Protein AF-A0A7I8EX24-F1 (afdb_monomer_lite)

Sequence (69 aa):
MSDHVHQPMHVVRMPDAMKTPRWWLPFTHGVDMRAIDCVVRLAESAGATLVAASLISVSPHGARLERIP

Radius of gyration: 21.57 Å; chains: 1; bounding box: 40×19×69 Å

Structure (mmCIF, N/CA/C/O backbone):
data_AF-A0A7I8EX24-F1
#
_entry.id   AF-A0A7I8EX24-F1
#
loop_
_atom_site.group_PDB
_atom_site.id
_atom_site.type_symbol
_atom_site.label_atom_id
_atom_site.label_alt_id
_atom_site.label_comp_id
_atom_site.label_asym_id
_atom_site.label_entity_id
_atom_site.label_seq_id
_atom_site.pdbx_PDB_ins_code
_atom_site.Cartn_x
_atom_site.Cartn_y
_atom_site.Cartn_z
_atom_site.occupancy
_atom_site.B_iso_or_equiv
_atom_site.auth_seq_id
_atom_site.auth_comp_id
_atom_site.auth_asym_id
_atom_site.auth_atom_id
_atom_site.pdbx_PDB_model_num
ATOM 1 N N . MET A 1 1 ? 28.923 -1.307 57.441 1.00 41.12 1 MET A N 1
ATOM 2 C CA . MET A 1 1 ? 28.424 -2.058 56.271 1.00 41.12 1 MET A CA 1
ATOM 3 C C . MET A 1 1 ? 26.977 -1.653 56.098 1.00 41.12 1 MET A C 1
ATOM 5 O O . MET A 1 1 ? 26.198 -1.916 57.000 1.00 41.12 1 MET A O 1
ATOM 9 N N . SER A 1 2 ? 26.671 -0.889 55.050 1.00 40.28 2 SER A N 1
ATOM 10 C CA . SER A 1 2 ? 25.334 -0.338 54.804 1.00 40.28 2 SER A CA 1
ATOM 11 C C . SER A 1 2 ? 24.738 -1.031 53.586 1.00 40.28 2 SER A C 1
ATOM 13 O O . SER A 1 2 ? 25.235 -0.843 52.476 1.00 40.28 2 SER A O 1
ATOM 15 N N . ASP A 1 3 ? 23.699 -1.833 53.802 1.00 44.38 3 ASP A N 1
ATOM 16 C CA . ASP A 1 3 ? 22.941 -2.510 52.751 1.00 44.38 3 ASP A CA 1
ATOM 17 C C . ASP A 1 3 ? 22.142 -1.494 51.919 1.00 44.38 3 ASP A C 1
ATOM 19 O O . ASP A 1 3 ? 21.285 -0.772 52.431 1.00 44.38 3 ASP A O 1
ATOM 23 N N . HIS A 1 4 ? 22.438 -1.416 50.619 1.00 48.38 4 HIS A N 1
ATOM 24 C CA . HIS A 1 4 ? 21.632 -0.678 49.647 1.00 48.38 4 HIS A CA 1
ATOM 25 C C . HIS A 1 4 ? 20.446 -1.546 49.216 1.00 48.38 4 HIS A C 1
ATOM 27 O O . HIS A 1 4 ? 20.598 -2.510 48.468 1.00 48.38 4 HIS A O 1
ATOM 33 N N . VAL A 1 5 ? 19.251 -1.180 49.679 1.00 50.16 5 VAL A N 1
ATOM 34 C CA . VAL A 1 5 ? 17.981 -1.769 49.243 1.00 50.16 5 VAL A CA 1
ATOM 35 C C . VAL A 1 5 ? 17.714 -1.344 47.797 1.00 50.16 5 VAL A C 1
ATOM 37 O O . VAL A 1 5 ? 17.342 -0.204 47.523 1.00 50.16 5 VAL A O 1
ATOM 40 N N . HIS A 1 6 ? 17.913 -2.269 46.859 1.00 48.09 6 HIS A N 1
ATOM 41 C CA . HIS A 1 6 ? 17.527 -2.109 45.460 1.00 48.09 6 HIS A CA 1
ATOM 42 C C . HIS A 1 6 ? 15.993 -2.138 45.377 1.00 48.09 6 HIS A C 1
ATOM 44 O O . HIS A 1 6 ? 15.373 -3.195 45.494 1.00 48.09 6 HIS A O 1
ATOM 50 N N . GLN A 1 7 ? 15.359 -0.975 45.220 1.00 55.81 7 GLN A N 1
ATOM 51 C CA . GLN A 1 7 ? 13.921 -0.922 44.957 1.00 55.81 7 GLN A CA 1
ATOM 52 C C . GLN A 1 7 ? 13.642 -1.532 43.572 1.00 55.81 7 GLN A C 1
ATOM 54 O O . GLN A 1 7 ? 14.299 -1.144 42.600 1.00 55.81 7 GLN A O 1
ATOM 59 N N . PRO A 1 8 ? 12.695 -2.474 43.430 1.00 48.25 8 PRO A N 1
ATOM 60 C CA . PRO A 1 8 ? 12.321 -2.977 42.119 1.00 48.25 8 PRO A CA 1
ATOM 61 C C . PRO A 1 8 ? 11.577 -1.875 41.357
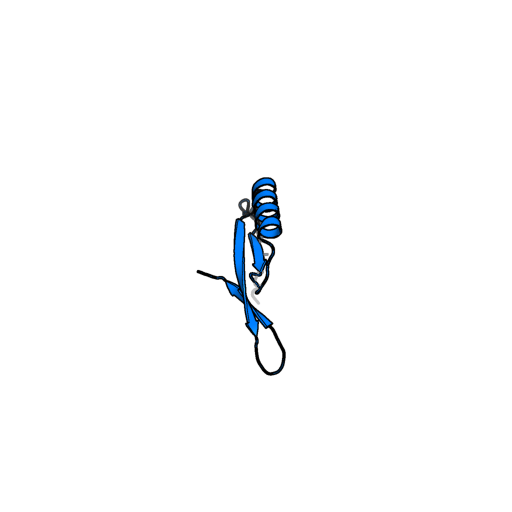 1.00 48.25 8 PRO A C 1
ATOM 63 O O . PRO A 1 8 ? 10.537 -1.392 41.806 1.00 48.25 8 PRO A O 1
ATOM 66 N N . MET A 1 9 ? 12.104 -1.474 40.195 1.00 51.56 9 MET A N 1
ATOM 67 C CA . MET A 1 9 ? 11.381 -0.619 39.253 1.00 51.56 9 MET A CA 1
ATOM 68 C C . MET A 1 9 ? 10.087 -1.325 38.855 1.00 51.56 9 MET A C 1
ATOM 70 O O . MET A 1 9 ? 10.087 -2.268 38.063 1.00 51.56 9 MET A O 1
ATOM 74 N N . HIS A 1 10 ? 8.972 -0.863 39.409 1.00 56.28 10 HIS A N 1
ATOM 75 C CA . HIS A 1 10 ? 7.650 -1.285 38.990 1.00 56.28 10 HIS A CA 1
ATOM 76 C C . HIS A 1 10 ? 7.392 -0.656 37.616 1.00 56.28 10 HIS A C 1
ATOM 78 O O . HIS A 1 10 ? 6.968 0.495 37.506 1.00 56.28 10 HIS A O 1
ATOM 84 N N . VAL A 1 11 ? 7.727 -1.387 36.548 1.00 58.41 11 VAL A N 1
ATOM 85 C CA . V
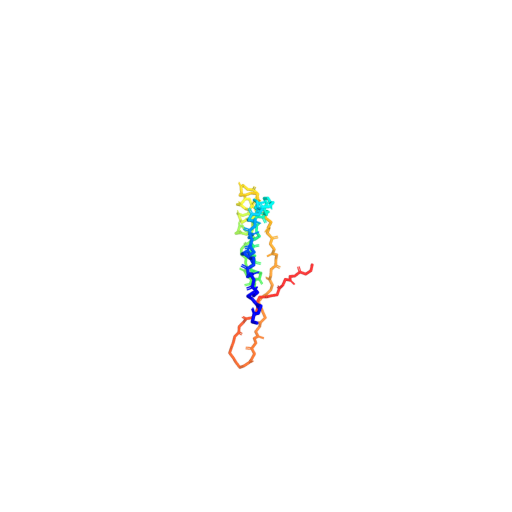AL A 1 11 ? 7.381 -1.001 35.178 1.00 58.41 11 VAL A CA 1
ATOM 86 C C . VAL A 1 11 ? 5.871 -1.145 35.051 1.00 58.41 11 VAL A C 1
ATOM 88 O O . VAL A 1 11 ? 5.342 -2.202 34.713 1.00 58.41 11 VAL A O 1
ATOM 91 N N . VAL A 1 12 ? 5.164 -0.065 35.373 1.00 54.59 12 VAL A N 1
ATOM 92 C CA . VAL A 1 12 ? 3.746 0.076 35.068 1.00 54.59 12 VAL A CA 1
ATOM 93 C C . VAL A 1 12 ? 3.639 0.059 33.550 1.00 54.59 12 VAL A C 1
ATOM 95 O O . VAL A 1 12 ? 3.944 1.041 32.873 1.00 54.59 12 VAL A O 1
ATOM 98 N N . ARG A 1 13 ? 3.242 -1.090 33.000 1.00 57.78 13 ARG A N 1
ATOM 99 C CA . ARG A 1 13 ? 2.844 -1.207 31.601 1.00 57.78 13 ARG A CA 1
ATOM 100 C C . ARG A 1 13 ? 1.562 -0.396 31.459 1.00 57.78 13 ARG A C 1
ATOM 102 O O . ARG A 1 13 ? 0.475 -0.904 31.720 1.00 57.78 13 ARG A O 1
ATOM 109 N N . MET A 1 14 ? 1.699 0.886 31.126 1.00 53.94 14 MET A N 1
ATOM 110 C CA . MET A 1 14 ? 0.542 1.681 30.744 1.00 53.94 14 MET A CA 1
ATOM 111 C C . MET A 1 14 ? -0.138 0.964 29.574 1.00 53.94 14 MET A C 1
ATOM 113 O O . MET A 1 14 ? 0.573 0.494 28.678 1.00 53.94 14 MET A O 1
ATOM 117 N N . PRO A 1 15 ? -1.474 0.808 29.595 1.00 49.78 15 PRO A N 1
ATOM 118 C CA . PRO A 1 15 ? -2.193 0.283 28.448 1.00 49.78 15 PRO A CA 1
ATOM 119 C C . PRO A 1 15 ? -1.794 1.140 27.252 1.00 49.78 15 PRO A C 1
ATOM 121 O O . PRO A 1 15 ? -1.931 2.363 27.289 1.00 49.78 15 PRO A O 1
ATOM 124 N N . ASP A 1 16 ? -1.181 0.493 26.262 1.00 60.47 16 ASP A N 1
ATOM 125 C CA . ASP A 1 16 ? -0.656 1.132 25.064 1.00 60.47 16 ASP A CA 1
ATOM 126 C C . ASP A 1 16 ? -1.792 1.960 24.463 1.00 60.47 16 ASP A C 1
ATOM 128 O O . ASP A 1 16 ? -2.790 1.393 24.016 1.00 60.47 16 ASP A O 1
ATOM 132 N N . ALA A 1 17 ? -1.705 3.290 24.571 1.00 59.50 17 ALA A N 1
ATOM 133 C CA . ALA A 1 17 ? -2.718 4.204 24.058 1.00 59.50 17 ALA A CA 1
ATOM 134 C C . ALA A 1 17 ? -2.999 3.789 22.617 1.00 59.50 17 ALA A C 1
ATOM 136 O O . ALA A 1 17 ? -2.064 3.861 21.830 1.00 59.50 17 ALA A O 1
ATOM 137 N N . MET A 1 18 ? -4.208 3.278 22.330 1.00 57.84 18 MET A N 1
ATOM 138 C CA . MET A 1 18 ? -4.569 2.532 21.113 1.00 57.84 18 MET A CA 1
ATOM 139 C C . MET A 1 18 ? -3.795 3.024 19.886 1.00 57.84 18 MET A C 1
ATOM 141 O O . MET A 1 18 ? -4.217 3.957 19.202 1.00 57.84 18 MET A O 1
ATOM 145 N N . LYS A 1 19 ? -2.618 2.439 19.634 1.00 76.69 19 LYS A N 1
ATOM 146 C CA . LYS A 1 19 ? -1.760 2.894 18.548 1.00 76.69 19 LYS A CA 1
ATOM 147 C C . LYS A 1 19 ? -2.415 2.410 17.276 1.00 76.69 19 LYS A C 1
ATOM 149 O O . LYS A 1 19 ? -2.467 1.206 17.036 1.00 76.69 19 LYS A O 1
ATOM 154 N N . THR A 1 20 ? -2.925 3.346 16.481 1.00 84.44 20 THR A N 1
ATOM 155 C CA . THR A 1 20 ? -3.452 3.065 15.148 1.00 84.44 20 THR A CA 1
ATOM 156 C C . THR A 1 20 ? -2.418 2.224 14.390 1.00 84.44 20 THR A C 1
ATOM 158 O O . THR A 1 20 ? -1.276 2.681 14.233 1.00 84.44 20 THR A O 1
ATOM 161 N N . PRO A 1 21 ? -2.754 0.990 13.973 1.00 90.06 21 PRO A N 1
ATOM 162 C CA . PRO A 1 21 ? -1.803 0.122 13.298 1.00 90.06 21 PRO A CA 1
ATOM 163 C C . PRO A 1 21 ? -1.283 0.807 12.034 1.00 90.06 21 PRO A C 1
ATOM 165 O O . PRO A 1 21 ? -2.036 1.441 11.300 1.00 90.06 21 PRO A O 1
ATOM 168 N N . ARG A 1 22 ? 0.028 0.718 11.796 1.00 91.25 22 ARG A N 1
ATOM 169 C CA . ARG A 1 22 ? 0.687 1.312 10.627 1.00 91.25 22 ARG A CA 1
ATOM 170 C C . ARG A 1 22 ? 1.101 0.220 9.662 1.00 91.25 22 ARG A C 1
ATOM 172 O O . ARG A 1 22 ? 1.878 -0.659 10.031 1.00 91.25 22 ARG A O 1
ATOM 179 N N . TRP A 1 23 ? 0.604 0.293 8.437 1.00 92.50 23 TRP A N 1
ATOM 180 C CA . TRP A 1 23 ? 0.916 -0.655 7.373 1.00 92.50 23 TRP A CA 1
ATOM 181 C C . TRP A 1 23 ? 1.742 0.024 6.298 1.00 92.50 23 TRP A C 1
ATOM 183 O O . TRP A 1 23 ? 1.482 1.167 5.941 1.00 92.50 23 TRP A O 1
ATOM 193 N N . TRP A 1 24 ? 2.738 -0.681 5.780 1.00 88.56 24 TRP A N 1
ATOM 194 C CA . TRP A 1 24 ? 3.608 -0.167 4.732 1.00 88.56 24 TRP A CA 1
ATOM 195 C C . TRP A 1 24 ? 3.118 -0.665 3.378 1.00 88.56 24 TRP A C 1
ATOM 197 O O . TRP A 1 24 ? 2.973 -1.871 3.183 1.00 88.56 24 TRP A O 1
ATOM 207 N N . LEU A 1 25 ? 2.878 0.261 2.453 1.00 86.56 25 LEU A N 1
ATOM 208 C CA . LEU A 1 25 ? 2.551 -0.043 1.067 1.00 86.56 25 LEU A CA 1
ATOM 209 C C . LEU A 1 25 ? 3.782 0.247 0.196 1.00 86.56 25 LEU A C 1
ATOM 211 O O . LEU A 1 25 ? 4.086 1.421 -0.037 1.00 86.56 25 LEU A O 1
ATOM 215 N N . PRO A 1 26 ? 4.504 -0.784 -0.276 1.00 80.62 26 PRO A N 1
ATOM 216 C CA . PRO A 1 26 ? 5.581 -0.589 -1.232 1.00 80.62 26 PRO A CA 1
ATOM 217 C C . PRO A 1 26 ? 5.010 -0.168 -2.593 1.00 80.62 26 PRO A C 1
ATOM 219 O O . PRO A 1 26 ? 4.255 -0.904 -3.224 1.00 80.62 26 PRO A O 1
ATOM 222 N N . PHE A 1 27 ? 5.402 1.014 -3.054 1.00 77.31 27 PHE A N 1
ATOM 223 C CA . PHE A 1 27 ? 5.181 1.508 -4.403 1.00 77.31 27 PHE A CA 1
ATOM 224 C C . PHE A 1 27 ? 6.359 1.077 -5.272 1.00 77.31 27 PHE A C 1
ATOM 226 O O . PHE A 1 27 ? 7.462 1.617 -5.181 1.00 77.31 27 PHE A O 1
ATOM 233 N N . THR A 1 28 ? 6.120 0.073 -6.108 1.00 72.44 28 THR A N 1
ATOM 234 C CA . THR A 1 28 ? 7.050 -0.366 -7.150 1.00 72.44 28 THR A CA 1
ATOM 235 C C . THR A 1 28 ? 6.542 0.068 -8.523 1.00 72.44 28 THR A C 1
ATOM 237 O O . THR A 1 28 ? 5.405 0.517 -8.689 1.00 72.44 28 THR A O 1
ATOM 240 N N . HIS A 1 29 ? 7.389 -0.046 -9.543 1.00 72.50 29 HIS A N 1
ATOM 241 C CA . HIS A 1 29 ? 6.951 0.166 -10.918 1.00 72.50 29 HIS A CA 1
ATOM 242 C C . HIS A 1 29 ? 5.940 -0.924 -11.309 1.00 72.50 29 HIS A C 1
ATOM 244 O O . HIS A 1 29 ? 6.204 -2.108 -11.104 1.00 72.50 29 HIS A O 1
ATOM 250 N N . GLY A 1 30 ? 4.798 -0.529 -11.880 1.00 73.88 30 GLY A N 1
ATOM 251 C CA . GLY A 1 30 ? 3.794 -1.469 -12.392 1.00 73.88 30 GLY A CA 1
ATOM 252 C C . GLY A 1 30 ? 2.793 -2.008 -11.366 1.00 73.88 30 GLY A C 1
ATOM 253 O O . GLY A 1 30 ? 2.170 -3.033 -11.631 1.00 73.88 30 GLY A O 1
ATOM 254 N N . VAL A 1 31 ? 2.615 -1.350 -10.213 1.00 77.75 31 VAL A N 1
ATOM 255 C CA . VAL A 1 31 ? 1.527 -1.707 -9.285 1.00 77.75 31 VAL A CA 1
ATOM 256 C C . VAL A 1 31 ? 0.168 -1.513 -9.968 1.00 77.75 31 VAL A C 1
ATOM 258 O O . VAL A 1 31 ? -0.108 -0.462 -10.546 1.00 77.75 31 VAL A O 1
ATOM 261 N N . ASP A 1 32 ? -0.689 -2.532 -9.876 1.00 85.94 32 ASP A N 1
ATOM 262 C CA . ASP A 1 32 ? -2.079 -2.461 -10.328 1.00 85.94 32 ASP A CA 1
ATOM 263 C C . ASP A 1 32 ? -2.869 -1.471 -9.459 1.00 85.94 32 ASP A C 1
ATOM 265 O O . ASP A 1 32 ? -2.973 -1.634 -8.241 1.00 85.94 32 ASP A O 1
ATOM 269 N N . MET A 1 33 ? -3.477 -0.464 -10.090 1.00 84.88 33 MET A N 1
ATOM 270 C CA . MET A 1 33 ? -4.321 0.527 -9.415 1.00 84.88 33 MET A CA 1
ATOM 271 C C . MET A 1 33 ? -5.470 -0.116 -8.629 1.00 84.88 33 MET A C 1
ATOM 273 O O . MET A 1 33 ? -5.829 0.370 -7.560 1.00 84.88 33 MET A O 1
ATOM 277 N N . ARG A 1 34 ? -6.005 -1.254 -9.089 1.00 90.94 34 ARG A N 1
ATOM 278 C CA . ARG A 1 34 ? -7.056 -1.975 -8.354 1.00 90.94 34 ARG A CA 1
ATOM 279 C C . ARG A 1 34 ? -6.533 -2.596 -7.064 1.00 90.94 34 ARG A C 1
ATOM 281 O O . ARG A 1 34 ? -7.268 -2.691 -6.085 1.00 90.94 34 ARG A O 1
ATOM 288 N N . ALA A 1 35 ? -5.269 -3.021 -7.047 1.00 87.38 35 ALA A N 1
ATOM 289 C CA . ALA A 1 35 ? -4.637 -3.536 -5.840 1.00 87.38 35 ALA A CA 1
ATOM 290 C C . ALA A 1 35 ? -4.451 -2.418 -4.804 1.00 87.38 35 ALA A C 1
ATOM 292 O O . ALA A 1 35 ? -4.669 -2.654 -3.616 1.00 87.38 35 ALA A O 1
ATOM 293 N N . ILE A 1 36 ? -4.131 -1.198 -5.252 1.00 88.31 
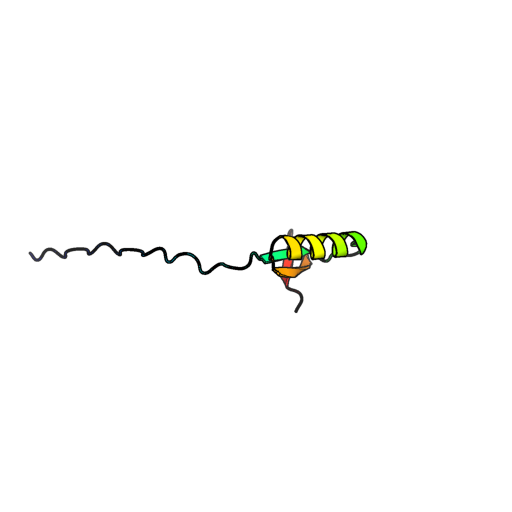36 ILE A N 1
ATOM 294 C CA . ILE A 1 36 ? -4.060 -0.016 -4.381 1.00 88.31 36 ILE A CA 1
ATOM 295 C C . ILE A 1 36 ? -5.430 0.255 -3.752 1.00 88.31 36 ILE A C 1
ATOM 297 O O . ILE A 1 36 ? -5.520 0.311 -2.527 1.00 88.31 36 ILE A O 1
ATOM 301 N N . ASP A 1 37 ? -6.496 0.326 -4.555 1.00 92.12 37 ASP A N 1
ATOM 302 C CA . ASP A 1 37 ? -7.860 0.558 -4.055 1.00 92.12 37 ASP A CA 1
ATOM 303 C C . ASP A 1 37 ? -8.292 -0.497 -3.024 1.00 92.12 37 ASP A C 1
ATOM 305 O O . ASP A 1 37 ? -8.867 -0.174 -1.981 1.00 92.12 37 ASP A O 1
ATOM 309 N N . CYS A 1 38 ? -7.984 -1.771 -3.278 1.00 93.00 38 CYS A N 1
ATOM 310 C CA . CYS A 1 38 ? -8.262 -2.854 -2.337 1.00 93.00 38 CYS A CA 1
ATOM 311 C C . CYS A 1 38 ? -7.520 -2.673 -1.005 1.00 93.00 38 CYS A C 1
ATOM 313 O O . CYS A 1 38 ? -8.117 -2.860 0.057 1.00 93.00 38 CYS A O 1
ATOM 315 N N . VAL A 1 39 ? -6.237 -2.303 -1.038 1.00 91.38 39 VAL A N 1
ATOM 316 C CA . VAL A 1 39 ? -5.426 -2.123 0.176 1.00 91.38 39 VAL A CA 1
ATOM 317 C C . VAL A 1 39 ? -5.859 -0.888 0.966 1.00 91.38 39 VAL A C 1
ATOM 319 O O . VAL A 1 39 ? -5.880 -0.942 2.196 1.00 91.38 39 VAL A O 1
ATOM 322 N N . VAL A 1 40 ? -6.263 0.193 0.292 1.00 92.25 40 VAL A N 1
ATOM 323 C CA . VAL A 1 40 ? -6.835 1.382 0.945 1.00 92.25 40 VAL A CA 1
ATOM 324 C C . VAL A 1 40 ? -8.087 0.998 1.732 1.00 92.25 40 VAL A C 1
ATOM 326 O O . VAL A 1 40 ? -8.150 1.233 2.938 1.00 92.25 40 VAL A O 1
ATOM 329 N N . ARG A 1 41 ? -9.034 0.304 1.092 1.00 95.19 41 ARG A N 1
ATOM 330 C CA . ARG A 1 41 ? -10.270 -0.152 1.750 1.00 95.19 41 ARG A CA 1
ATOM 331 C C . ARG A 1 41 ? -10.001 -1.126 2.897 1.00 95.19 41 ARG A C 1
ATOM 333 O O . ARG A 1 41 ? -10.690 -1.096 3.915 1.00 95.19 41 ARG A O 1
ATOM 340 N N . LEU A 1 42 ? -8.998 -1.991 2.749 1.00 94.81 42 LEU A N 1
ATOM 341 C CA . LEU A 1 42 ? -8.594 -2.910 3.809 1.00 94.81 42 LEU A CA 1
ATOM 342 C C . LEU A 1 42 ? -8.049 -2.146 5.023 1.00 94.81 42 LEU A C 1
ATOM 344 O O . LEU A 1 42 ? -8.448 -2.442 6.149 1.00 94.81 42 LEU A O 1
ATOM 348 N N . ALA A 1 43 ? -7.187 -1.151 4.802 1.00 93.81 43 ALA A N 1
ATOM 349 C CA . ALA A 1 43 ? -6.636 -0.327 5.873 1.00 93.81 43 ALA A CA 1
ATOM 350 C C . ALA A 1 43 ? -7.734 0.456 6.603 1.00 93.81 43 ALA A C 1
ATOM 352 O O . ALA A 1 43 ? -7.765 0.445 7.831 1.00 93.81 43 ALA A O 1
ATOM 353 N N . GLU A 1 44 ? -8.683 1.040 5.870 1.00 94.38 44 GLU A N 1
ATOM 354 C CA . GLU A 1 44 ? -9.858 1.698 6.453 1.00 94.38 44 GLU A CA 1
ATOM 355 C C . GLU A 1 44 ? -10.663 0.737 7.334 1.00 94.38 44 GLU A C 1
ATOM 357 O O . GLU A 1 44 ? -10.948 1.051 8.490 1.00 94.38 44 GLU A O 1
ATOM 362 N N . SER A 1 45 ? -10.968 -0.465 6.831 1.00 95.94 45 SER A N 1
ATOM 363 C CA . SER A 1 45 ? -11.727 -1.468 7.591 1.00 95.94 45 SER A CA 1
ATOM 364 C C . SER A 1 45 ? -11.008 -1.945 8.858 1.00 95.94 45 SER A C 1
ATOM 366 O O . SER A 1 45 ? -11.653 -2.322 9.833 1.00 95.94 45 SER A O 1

##########

Exercise description:
Write out word for word the lines of the listing above from the line with "1.00 48.25 8 PRO A C 1" to the line with "ATOM 99 C CA", taking in both of those lines but no pictures.

Reply to the task:
 1.00 48.25 8 PRO A C 1
ATOM 63 O O . PRO A 1 8 ? 10.537 -1.392 41.806 1.00 48.25 8 PRO A O 1
ATOM 66 N N . MET A 1 9 ? 12.104 -1.474 40.195 1.00 51.56 9 MET A N 1
ATOM 67 C CA . MET A 1 9 ? 11.381 -0.619 39.253 1.00 51.56 9 MET A CA 1
ATOM 68 C C . MET A 1 9 ? 10.087 -1.325 38.855 1.00 51.56 9 MET A C 1
ATOM 70 O O . MET A 1 9 ? 10.087 -2.268 38.063 1.00 51.56 9 MET A O 1
ATOM 74 N N . HIS A 1 10 ? 8.972 -0.863 39.409 1.00 56.28 10 HIS A N 1
ATOM 75 C CA . HIS A 1 10 ? 7.650 -1.285 38.990 1.00 56.28 10 HIS A CA 1
ATOM 76 C C . HIS A 1 10 ? 7.392 -0.656 37.616 1.00 56.28 10 HIS A C 1
ATOM 78 O O . HIS A 1 10 ? 6.968 0.495 37.506 1.00 56.28 10 HIS A O 1
ATOM 84 N N . VAL A 1 11 ? 7.727 -1.387 36.548 1.00 58.41 11 VAL A N 1
ATOM 85 C CA . V
AL A 1 11 ? 7.381 -1.001 35.178 1.00 58.41 11 VAL A CA 1
ATOM 86 C C . VAL A 1 11 ? 5.871 -1.145 35.051 1.00 58.41 11 VAL A C 1
ATOM 88 O O . VAL A 1 11 ? 5.342 -2.202 34.713 1.00 58.41 11 VAL A O 1
ATOM 91 N N . VAL A 1 12 ? 5.164 -0.065 35.373 1.00 54.59 12 VAL A N 1
ATOM 92 C CA . VAL A 1 12 ? 3.746 0.076 35.068 1.00 54.59 12 VAL A CA 1
ATOM 93 C C . VAL A 1 12 ? 3.639 0.059 33.550 1.00 54.59 12 VAL A C 1
ATOM 95 O O . VAL A 1 12 ? 3.944 1.041 32.873 1.00 54.59 12 VAL A O 1
ATOM 98 N N . ARG A 1 13 ? 3.242 -1.090 33.000 1.00 57.78 13 ARG A N 1
ATOM 99 C CA . ARG A 1 13 ? 2.844 -1.207 31.601 1.00 57.78 13 ARG A CA 1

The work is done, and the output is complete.